Lui notò una foglia incastrata tra i suoi capelli e capì che doveva essere stato al parco, ad un isolato da casa loro, dove di solito Cas andava quando aveva bisogno di riflettere o di quiete. Era stato lì per tutto il tempo, con quel freddo?
Di solito, a quel punto, Dean si sarebbe alzato, avrebbe raccolto quella fogliolina dai suoi capelli con un sorriso e l’avrebbe abbracciato per scaldarlo. Ma quando incontrò il suo sguardo, Castiel abbassò gli occhi e disse: «Devo preparare la lezione per domani» superandolo e prendendo la direzione delle scale, per chiudersi nel proprio studio.
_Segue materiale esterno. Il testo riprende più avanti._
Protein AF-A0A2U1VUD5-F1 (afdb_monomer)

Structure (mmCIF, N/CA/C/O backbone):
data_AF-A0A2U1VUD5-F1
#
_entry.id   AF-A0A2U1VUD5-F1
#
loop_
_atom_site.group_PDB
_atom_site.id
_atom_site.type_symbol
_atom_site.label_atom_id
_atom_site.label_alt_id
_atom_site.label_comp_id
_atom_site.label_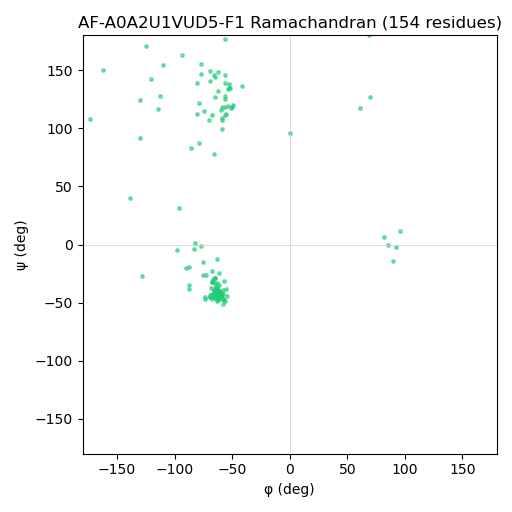asym_id
_atom_site.label_entity_id
_atom_site.label_seq_id
_atom_site.pdbx_PDB_ins_code
_atom_site.Cartn_x
_atom_site.Cartn_y
_atom_site.Cartn_z
_atom_site.occupancy
_atom_site.B_iso_or_equiv
_atom_site.auth_seq_id
_atom_site.auth_comp_id
_atom_site.auth_asym_id
_atom_site.auth_atom_id
_atom_site.pdbx_PDB_model_num
ATOM 1 N N . MET A 1 1 ? 78.234 27.921 -59.110 1.00 39.53 1 MET A N 1
ATOM 2 C CA . MET A 1 1 ? 77.645 29.057 -58.365 1.00 39.53 1 MET A CA 1
ATOM 3 C C . MET A 1 1 ? 76.306 28.576 -57.822 1.00 39.53 1 MET A C 1
ATOM 5 O O . MET A 1 1 ? 75.475 28.186 -58.620 1.00 39.53 1 MET A O 1
ATOM 9 N N . ALA A 1 2 ? 76.238 28.191 -56.543 1.00 37.91 2 ALA A N 1
ATOM 10 C CA . ALA A 1 2 ? 75.836 29.053 -55.415 1.00 37.91 2 ALA A CA 1
ATOM 11 C C . ALA A 1 2 ? 74.326 29.390 -55.484 1.00 37.91 2 ALA A C 1
ATOM 13 O O . ALA A 1 2 ? 73.879 29.875 -56.506 1.00 37.91 2 ALA A O 1
ATOM 14 N N . ALA A 1 3 ? 73.475 29.191 -54.477 1.00 41.84 3 ALA A N 1
ATOM 15 C CA . ALA A 1 3 ? 73.661 28.783 -53.094 1.00 41.84 3 ALA A CA 1
ATOM 16 C C . ALA A 1 3 ? 72.320 28.287 -52.512 1.00 41.84 3 ALA A C 1
ATOM 18 O O . ALA A 1 3 ? 71.252 28.781 -52.858 1.00 41.84 3 ALA A O 1
ATOM 19 N N . ASN A 1 4 ? 72.414 27.360 -51.560 1.00 47.31 4 ASN A N 1
ATOM 20 C CA . ASN A 1 4 ? 71.436 27.099 -50.505 1.00 47.31 4 ASN A CA 1
ATOM 21 C C . ASN A 1 4 ? 71.091 28.399 -49.742 1.00 47.31 4 ASN A C 1
ATOM 23 O O . ASN A 1 4 ? 72.027 29.122 -49.386 1.00 47.31 4 ASN A O 1
ATOM 27 N N . ARG A 1 5 ? 69.809 28.653 -49.418 1.00 42.00 5 ARG A N 1
ATOM 28 C CA . ARG A 1 5 ? 69.394 29.281 -48.142 1.00 42.00 5 ARG A CA 1
ATOM 29 C C . ARG A 1 5 ? 67.863 29.330 -47.933 1.00 42.00 5 ARG A C 1
ATOM 31 O O . ARG A 1 5 ? 67.177 30.162 -48.503 1.00 42.00 5 ARG A O 1
ATOM 38 N N . LYS A 1 6 ? 67.425 28.480 -46.996 1.00 43.88 6 LYS A N 1
ATOM 39 C CA . LYS A 1 6 ? 66.560 28.756 -45.826 1.00 43.88 6 LYS A CA 1
ATOM 40 C C . LYS A 1 6 ? 65.134 29.298 -46.036 1.00 43.88 6 LYS A C 1
ATOM 42 O O . LYS A 1 6 ? 64.925 30.448 -46.401 1.00 43.88 6 LYS A O 1
ATOM 47 N N . ASN A 1 7 ? 64.182 28.475 -45.586 1.00 39.81 7 ASN A N 1
ATOM 48 C CA . ASN A 1 7 ? 62.848 28.857 -45.117 1.00 39.81 7 ASN A CA 1
ATOM 49 C C . ASN A 1 7 ? 62.883 30.127 -44.245 1.00 39.81 7 ASN A C 1
ATOM 51 O O . ASN A 1 7 ? 63.717 30.195 -43.333 1.00 39.81 7 ASN A O 1
ATOM 55 N N . PRO A 1 8 ? 61.951 31.077 -44.430 1.00 46.16 8 PRO A N 1
ATOM 56 C CA . PRO A 1 8 ? 61.725 32.120 -43.449 1.00 46.16 8 PRO A CA 1
ATOM 57 C C . PRO A 1 8 ? 60.978 31.534 -42.244 1.00 46.16 8 PRO A C 1
ATOM 59 O O . PRO A 1 8 ? 59.847 31.060 -42.328 1.00 46.16 8 PRO A O 1
ATOM 62 N N . THR A 1 9 ? 61.680 31.548 -41.120 1.00 43.53 9 THR A N 1
ATOM 63 C CA . THR A 1 9 ? 61.207 31.325 -39.757 1.00 43.53 9 THR A CA 1
ATOM 64 C C . THR A 1 9 ? 60.043 32.258 -39.417 1.00 43.53 9 THR A C 1
ATOM 66 O O . THR A 1 9 ? 60.222 33.475 -39.396 1.00 43.53 9 THR A O 1
ATOM 69 N N . ALA A 1 10 ? 58.876 31.691 -39.106 1.00 42.81 10 ALA A N 1
ATOM 70 C CA . ALA A 1 10 ? 57.841 32.382 -38.346 1.00 42.81 10 ALA A CA 1
ATOM 71 C C . ALA A 1 10 ? 58.208 32.310 -36.853 1.00 42.81 10 ALA A C 1
ATOM 73 O O . ALA A 1 10 ? 58.240 31.228 -36.268 1.00 42.81 10 ALA A O 1
ATOM 74 N N . ASP A 1 11 ? 58.534 33.465 -36.280 1.00 46.00 11 ASP A N 1
ATOM 75 C CA . ASP A 1 11 ? 58.753 33.701 -34.848 1.00 46.00 11 ASP A CA 1
ATOM 76 C C . ASP A 1 11 ? 57.430 34.187 -34.200 1.00 46.00 11 ASP A C 1
ATOM 78 O O . ASP A 1 11 ? 56.499 34.568 -34.914 1.00 46.00 11 ASP A O 1
ATOM 82 N N . PRO A 1 12 ? 57.265 34.146 -32.871 1.00 45.97 12 PRO A N 1
ATOM 83 C CA . PRO A 1 12 ? 56.681 33.030 -32.154 1.00 45.97 12 PRO A CA 1
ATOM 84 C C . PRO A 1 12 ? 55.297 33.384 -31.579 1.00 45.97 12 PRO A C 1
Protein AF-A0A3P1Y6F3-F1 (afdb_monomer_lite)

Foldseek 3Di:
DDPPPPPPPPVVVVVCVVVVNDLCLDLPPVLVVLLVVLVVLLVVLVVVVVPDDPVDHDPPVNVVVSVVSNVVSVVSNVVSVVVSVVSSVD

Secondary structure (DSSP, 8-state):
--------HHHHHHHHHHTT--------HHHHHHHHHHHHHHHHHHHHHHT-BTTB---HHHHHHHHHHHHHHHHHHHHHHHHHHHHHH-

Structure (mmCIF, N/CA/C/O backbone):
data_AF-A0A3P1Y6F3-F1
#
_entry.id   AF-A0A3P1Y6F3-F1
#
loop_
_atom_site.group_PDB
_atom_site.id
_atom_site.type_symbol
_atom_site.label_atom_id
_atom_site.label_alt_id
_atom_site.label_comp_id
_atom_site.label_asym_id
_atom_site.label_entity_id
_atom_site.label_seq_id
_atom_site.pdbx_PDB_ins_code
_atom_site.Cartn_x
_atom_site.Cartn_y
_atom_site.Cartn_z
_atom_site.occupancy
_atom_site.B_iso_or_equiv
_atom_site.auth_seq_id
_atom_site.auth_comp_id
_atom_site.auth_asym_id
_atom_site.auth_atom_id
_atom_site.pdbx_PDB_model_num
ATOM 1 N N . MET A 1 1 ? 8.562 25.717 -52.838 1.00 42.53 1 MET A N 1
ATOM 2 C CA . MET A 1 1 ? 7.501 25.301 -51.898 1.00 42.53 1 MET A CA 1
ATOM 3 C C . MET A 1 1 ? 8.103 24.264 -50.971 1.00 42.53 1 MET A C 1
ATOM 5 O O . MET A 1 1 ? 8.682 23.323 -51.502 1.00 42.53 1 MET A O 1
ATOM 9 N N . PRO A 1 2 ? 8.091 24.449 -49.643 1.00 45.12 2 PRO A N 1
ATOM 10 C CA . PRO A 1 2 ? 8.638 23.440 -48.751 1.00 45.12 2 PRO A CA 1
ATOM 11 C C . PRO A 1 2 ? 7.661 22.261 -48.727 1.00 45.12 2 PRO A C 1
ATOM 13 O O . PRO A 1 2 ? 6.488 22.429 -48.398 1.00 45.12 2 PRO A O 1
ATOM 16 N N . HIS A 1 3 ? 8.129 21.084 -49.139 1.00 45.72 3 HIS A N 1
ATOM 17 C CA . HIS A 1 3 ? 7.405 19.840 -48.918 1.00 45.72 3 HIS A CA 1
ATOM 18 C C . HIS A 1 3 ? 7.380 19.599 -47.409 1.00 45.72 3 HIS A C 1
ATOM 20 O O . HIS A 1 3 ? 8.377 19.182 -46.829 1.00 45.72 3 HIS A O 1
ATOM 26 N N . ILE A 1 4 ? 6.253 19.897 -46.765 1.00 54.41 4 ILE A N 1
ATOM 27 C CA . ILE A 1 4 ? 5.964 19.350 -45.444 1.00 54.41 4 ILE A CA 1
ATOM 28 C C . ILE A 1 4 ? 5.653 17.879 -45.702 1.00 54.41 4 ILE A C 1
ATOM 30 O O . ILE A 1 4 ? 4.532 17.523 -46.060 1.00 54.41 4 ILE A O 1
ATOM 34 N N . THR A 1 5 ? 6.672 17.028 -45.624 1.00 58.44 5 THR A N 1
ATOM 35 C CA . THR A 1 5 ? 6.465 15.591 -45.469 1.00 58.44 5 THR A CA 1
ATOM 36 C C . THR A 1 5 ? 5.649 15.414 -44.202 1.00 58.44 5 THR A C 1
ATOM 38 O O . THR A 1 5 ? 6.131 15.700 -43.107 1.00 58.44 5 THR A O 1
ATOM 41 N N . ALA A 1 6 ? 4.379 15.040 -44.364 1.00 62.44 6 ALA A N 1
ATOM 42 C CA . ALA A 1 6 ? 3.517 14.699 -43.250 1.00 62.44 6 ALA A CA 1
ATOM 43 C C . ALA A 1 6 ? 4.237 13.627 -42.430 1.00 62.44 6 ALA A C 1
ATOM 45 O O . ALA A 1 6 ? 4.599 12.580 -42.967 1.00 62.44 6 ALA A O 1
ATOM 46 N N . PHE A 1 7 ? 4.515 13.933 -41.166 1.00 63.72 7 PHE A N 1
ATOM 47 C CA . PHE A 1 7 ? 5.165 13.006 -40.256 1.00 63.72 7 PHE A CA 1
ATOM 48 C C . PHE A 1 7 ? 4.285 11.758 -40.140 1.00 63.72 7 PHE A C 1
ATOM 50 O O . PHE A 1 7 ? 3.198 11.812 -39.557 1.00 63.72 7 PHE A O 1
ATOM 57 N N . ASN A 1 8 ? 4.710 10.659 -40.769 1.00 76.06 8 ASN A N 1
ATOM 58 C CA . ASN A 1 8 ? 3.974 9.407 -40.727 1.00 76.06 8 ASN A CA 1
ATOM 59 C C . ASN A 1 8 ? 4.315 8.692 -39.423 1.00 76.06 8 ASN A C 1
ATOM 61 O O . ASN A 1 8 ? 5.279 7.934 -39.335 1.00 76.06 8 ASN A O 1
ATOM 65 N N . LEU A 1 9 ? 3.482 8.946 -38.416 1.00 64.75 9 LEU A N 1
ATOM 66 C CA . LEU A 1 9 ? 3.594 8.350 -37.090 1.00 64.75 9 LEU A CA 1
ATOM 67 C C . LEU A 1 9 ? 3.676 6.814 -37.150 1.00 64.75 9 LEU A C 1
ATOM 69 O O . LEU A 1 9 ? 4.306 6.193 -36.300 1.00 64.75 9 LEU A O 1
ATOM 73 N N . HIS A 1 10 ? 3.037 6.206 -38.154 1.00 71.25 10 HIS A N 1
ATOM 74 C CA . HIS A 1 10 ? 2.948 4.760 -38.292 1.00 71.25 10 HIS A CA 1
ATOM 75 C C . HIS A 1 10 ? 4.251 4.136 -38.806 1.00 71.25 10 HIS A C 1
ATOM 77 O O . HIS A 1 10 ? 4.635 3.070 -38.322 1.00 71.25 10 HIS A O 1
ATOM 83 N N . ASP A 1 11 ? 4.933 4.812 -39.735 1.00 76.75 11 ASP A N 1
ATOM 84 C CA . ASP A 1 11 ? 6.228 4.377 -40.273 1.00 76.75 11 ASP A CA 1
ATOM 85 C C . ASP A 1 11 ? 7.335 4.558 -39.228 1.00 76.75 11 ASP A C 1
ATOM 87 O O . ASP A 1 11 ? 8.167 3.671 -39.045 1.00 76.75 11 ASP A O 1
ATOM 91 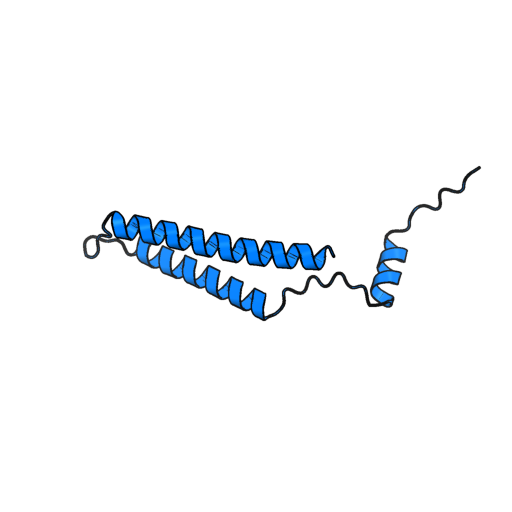N N . GLU A 1 12 ? 7.297 5.666 -38.482 1.00 74.12 12 GLU A N 1
ATOM 92 C CA . GLU A 1 12 ? 8.237 5.928 -37.389 1.00 74.12 12 GLU A CA 1
ATOM 93 C C . GLU A 1 12 ? 8.079 4.895 -36.261 1.00 74.12 12 GLU A C 1
ATOM 9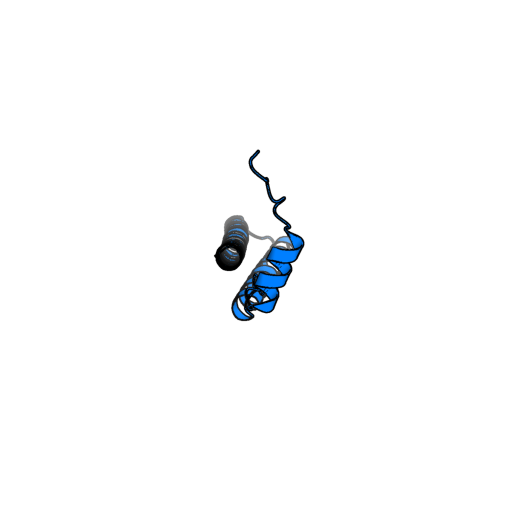5 O O . GLU A 1 12 ? 9.058 4.329 -35.775 1.00 74.12 12 GLU A O 1
ATOM 100 N N . TYR A 1 13 ? 6.834 4.580 -35.886 1.00 66.38 13 TYR A N 1
ATOM 101 C CA . TYR A 1 13 ? 6.535 3.556 -34.885 1.00 66.38 13 TYR A CA 1
ATOM 102 C C . TYR A 1 13 ? 6.997 2.161 -35.331 1.00 66.38 13 TYR A C 1
ATOM 104 O O . TYR A 1 13 ? 7.621 1.437 -34.556 1.00 66.38 13 TYR A O 1
ATOM 112 N N . ALA A 1 14 ? 6.737 1.786 -36.589 1.00 72.00 14 ALA A N 1
ATOM 113 C CA . ALA A 1 14 ? 7.173 0.506 -37.143 1.00 72.00 14 ALA A CA 1
ATOM 114 C C . ALA A 1 14 ? 8.706 0.394 -37.217 1.00 72.00 14 ALA A C 1
ATOM 116 O O . ALA A 1 14 ? 9.256 -0.662 -36.905 1.00 72.00 14 ALA A O 1
ATOM 117 N N . SER A 1 15 ? 9.392 1.484 -37.578 1.00 71.12 15 SER A N 1
ATOM 118 C CA . SER A 1 15 ? 10.857 1.574 -37.610 1.00 71.12 15 SER A CA 1
ATOM 119 C C . SER A 1 15 ? 11.466 1.426 -36.212 1.00 71.12 15 SER A C 1
ATOM 121 O O . SER A 1 15 ? 12.354 0.599 -36.004 1.00 71.12 15 SER A O 1
ATOM 123 N N . ASN A 1 16 ? 10.936 2.147 -35.221 1.00 66.38 16 ASN A N 1
ATOM 124 C CA . ASN A 1 16 ? 11.405 2.060 -33.838 1.00 66.38 16 ASN A CA 1
ATOM 125 C C . ASN A 1 16 ? 11.193 0.657 -33.254 1.00 66.38 16 ASN A C 1
ATOM 127 O O . ASN A 1 16 ? 12.122 0.076 -32.691 1.00 66.38 16 ASN A O 1
ATOM 131 N N . HIS A 1 17 ? 10.026 0.055 -33.493 1.00 63.47 17 HIS A N 1
ATOM 132 C CA . HIS A 1 17 ? 9.742 -1.315 -33.071 1.00 63.47 17 HIS A CA 1
ATOM 133 C C . HIS A 1 17 ? 10.668 -2.344 -33.749 1.00 63.47 17 HIS A C 1
ATOM 135 O O . HIS A 1 17 ? 11.150 -3.270 -33.097 1.00 63.47 17 HIS A O 1
ATOM 141 N N . ALA A 1 18 ? 10.959 -2.189 -35.047 1.00 65.25 18 ALA A N 1
ATOM 142 C CA . ALA A 1 18 ? 11.875 -3.067 -35.784 1.00 65.25 18 ALA A CA 1
ATOM 143 C C . ALA A 1 18 ? 13.337 -2.947 -35.312 1.00 65.25 18 ALA A C 1
ATOM 145 O O . ALA A 1 18 ? 14.081 -3.926 -35.358 1.00 65.25 18 ALA A O 1
ATOM 146 N N . CYS A 1 19 ? 13.731 -1.772 -34.816 1.00 67.19 19 CYS A N 1
ATOM 147 C CA . CYS A 1 19 ? 15.041 -1.509 -34.220 1.00 67.19 19 CYS A CA 1
ATOM 148 C C . CYS A 1 19 ? 15.150 -1.939 -32.743 1.00 67.19 19 CYS A C 1
ATOM 150 O O . CYS A 1 19 ? 16.198 -1.739 -32.132 1.00 67.19 19 CYS A O 1
ATOM 152 N N . GLY A 1 20 ? 14.100 -2.531 -32.162 1.00 53.81 20 GLY A N 1
ATOM 153 C CA . GLY A 1 20 ? 14.083 -2.964 -30.762 1.00 53.81 20 GLY A CA 1
ATOM 154 C C . GLY A 1 20 ? 13.788 -1.846 -29.757 1.00 53.81 20 GLY A C 1
ATOM 155 O O . GLY A 1 20 ? 13.832 -2.094 -28.555 1.00 53.81 20 GLY A O 1
ATOM 156 N N . PHE A 1 21 ? 13.438 -0.644 -30.225 1.00 53.38 21 PHE A N 1
ATOM 157 C CA . PHE A 1 21 ? 12.873 0.419 -29.395 1.00 53.38 21 PHE A CA 1
ATOM 158 C C . PHE A 1 21 ? 11.383 0.146 -29.190 1.00 53.38 21 PHE A C 1
ATOM 160 O O . PHE A 1 21 ? 10.508 0.794 -29.763 1.00 53.38 21 PHE A O 1
ATOM 167 N N . VAL A 1 22 ? 11.090 -0.870 -28.387 1.00 57.44 22 VAL A N 1
ATOM 168 C CA . VAL A 1 22 ? 9.779 -0.994 -27.759 1.00 57.44 22 VAL A CA 1
ATOM 169 C C . VAL A 1 22 ? 9.822 -0.026 -26.581 1.00 57.44 22 VAL A C 1
ATOM 171 O O . VAL A 1 22 ? 10.737 -0.122 -25.764 1.00 57.44 22 VAL A O 1
ATOM 174 N N . GLN A 1 23 ? 8.882 0.919 -26.481 1.00 54.31 23 GLN A N 1
ATOM 175 C CA . GLN A 1 23 ? 8.602 1.522 -25.176 1.00 54.31 23 GLN A CA 1
ATOM 176 C C . GLN A 1 23 ? 8.209 0.359 -24.276 1.00 54.31 23 GLN A C 1
ATOM 178 O O . GLN A 1 23 ? 7.109 -0.184 -24.396 1.00 54.31 23 GLN A O 1
ATOM 183 N N . ASP A 1 24 ? 9.162 -0.105 -23.479 1.00 55.12 24 ASP A N 1
ATOM 184 C CA . ASP A 1 24 ? 9.036 -1.298 -22.666 1.00 55.12 24 ASP A CA 1
ATOM 185 C C . ASP A 1 24 ? 8.098 -0.934 -21.506 1.00 55.12 24 ASP A C 1
ATOM 187 O O . ASP A 1 24 ? 8.513 -0.649 -20.387 1.00 55.12 24 ASP A O 1
ATOM 191 N N . LEU A 1 25 ? 6.787 -0.934 -21.779 1.00 56.59 25 LEU A N 1
ATOM 192 C CA . LEU A 1 25 ? 5.680 -0.821 -20.816 1.00 56.59 25 LEU A CA 1
ATOM 193 C C . LEU A 1 25 ? 5.636 -2.024 -19.851 1.00 56.59 25 LEU A C 1
ATOM 195 O O . LEU A 1 25 ? 4.611 -2.336 -19.242 1.00 56.59 25 LEU A O 1
ATOM 199 N N . HIS A 1 26 ? 6.746 -2.743 -19.727 1.00 64.69 26 HIS A N 1
ATOM 200 C CA . HIS A 1 26 ? 6.902 -3.881 -18.863 1.00 64.69 26 HIS A CA 1
ATOM 201 C C . HIS A 1 26 ? 7.278 -3.396 -17.466 1.00 64.69 26 HIS A C 1
ATOM 203 O O . HIS A 1 26 ? 8.416 -3.004 -17.207 1.00 64.69 26 HIS A O 1
ATOM 209 N N . ILE A 1 27 ? 6.320 -3.457 -16.538 1.00 63.81 27 ILE A N 1
ATOM 210 C CA . ILE A 1 27 ? 6.616 -3.307 -15.112 1.00 63.81 27 ILE A CA 1
ATOM 211 C C . ILE A 1 27 ? 7.497 -4.495 -14.708 1.00 63.81 27 ILE A C 1
ATOM 213 O O . ILE A 1 27 ? 7.035 -5.637 -14.772 1.00 63.81 27 ILE A O 1
ATOM 217 N N . PRO A 1 28 ? 8.747 -4.271 -14.270 1.00 73.00 28 PRO A N 1
ATOM 218 C CA . PRO A 1 28 ? 9.622 -5.364 -13.875 1.00 73.00 28 PRO A CA 1
ATOM 219 C C . PRO A 1 28 ? 9.010 -6.181 -12.734 1.00 73.00 28 PRO A C 1
ATOM 221 O O . PRO A 1 28 ? 8.417 -5.620 -11.813 1.00 73.00 28 PRO A O 1
ATOM 224 N N . ASN A 1 29 ? 9.218 -7.500 -12.743 1.00 76.69 29 ASN A N 1
ATOM 225 C CA . ASN A 1 29 ? 8.614 -8.422 -11.768 1.00 76.69 29 ASN A CA 1
ATOM 226 C C . ASN A 1 29 ? 8.792 -8.000 -10.298 1.00 76.69 29 ASN A C 1
ATOM 228 O O . ASN A 1 29 ? 7.891 -8.200 -9.489 1.00 76.69 29 ASN A O 1
ATOM 232 N N . HIS A 1 30 ? 9.928 -7.391 -9.942 1.00 75.62 30 HIS A N 1
ATOM 233 C CA . HIS A 1 30 ? 10.158 -6.896 -8.582 1.00 75.62 30 HIS A CA 1
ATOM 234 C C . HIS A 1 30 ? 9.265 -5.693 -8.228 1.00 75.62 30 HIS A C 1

Lui rimase lì seduto ancora per un minuto, il tempo di sentire la porta al piano di sopra sbattere con un tonfo attutito, poi si alzò, prese le chiavi della macchina ed uscì. Se il suo angelo non lo voleva tra i piedi, non gli avrebbe imposto la sua presenza.
Guidò per più di un’ora, vagando senza meta, ma stavolta nemmeno la sensazione della sua adorata bambina sotto il culo riuscì a farlo sentire meglio. Riprese la strada di casa solo quando si rese conto che era quasi ora di pranzo.
Quando rientrò, il piano di sotto era deserto; Castiel doveva essere ancora chiuso nel suo studio. La casa era silenziosa, come se fosse disabitata. Niente TV accesa, niente radio o elettrodomestici in funzione, niente voce del suo angelo che canticchiava mentre riordinava il disordine che causava lui.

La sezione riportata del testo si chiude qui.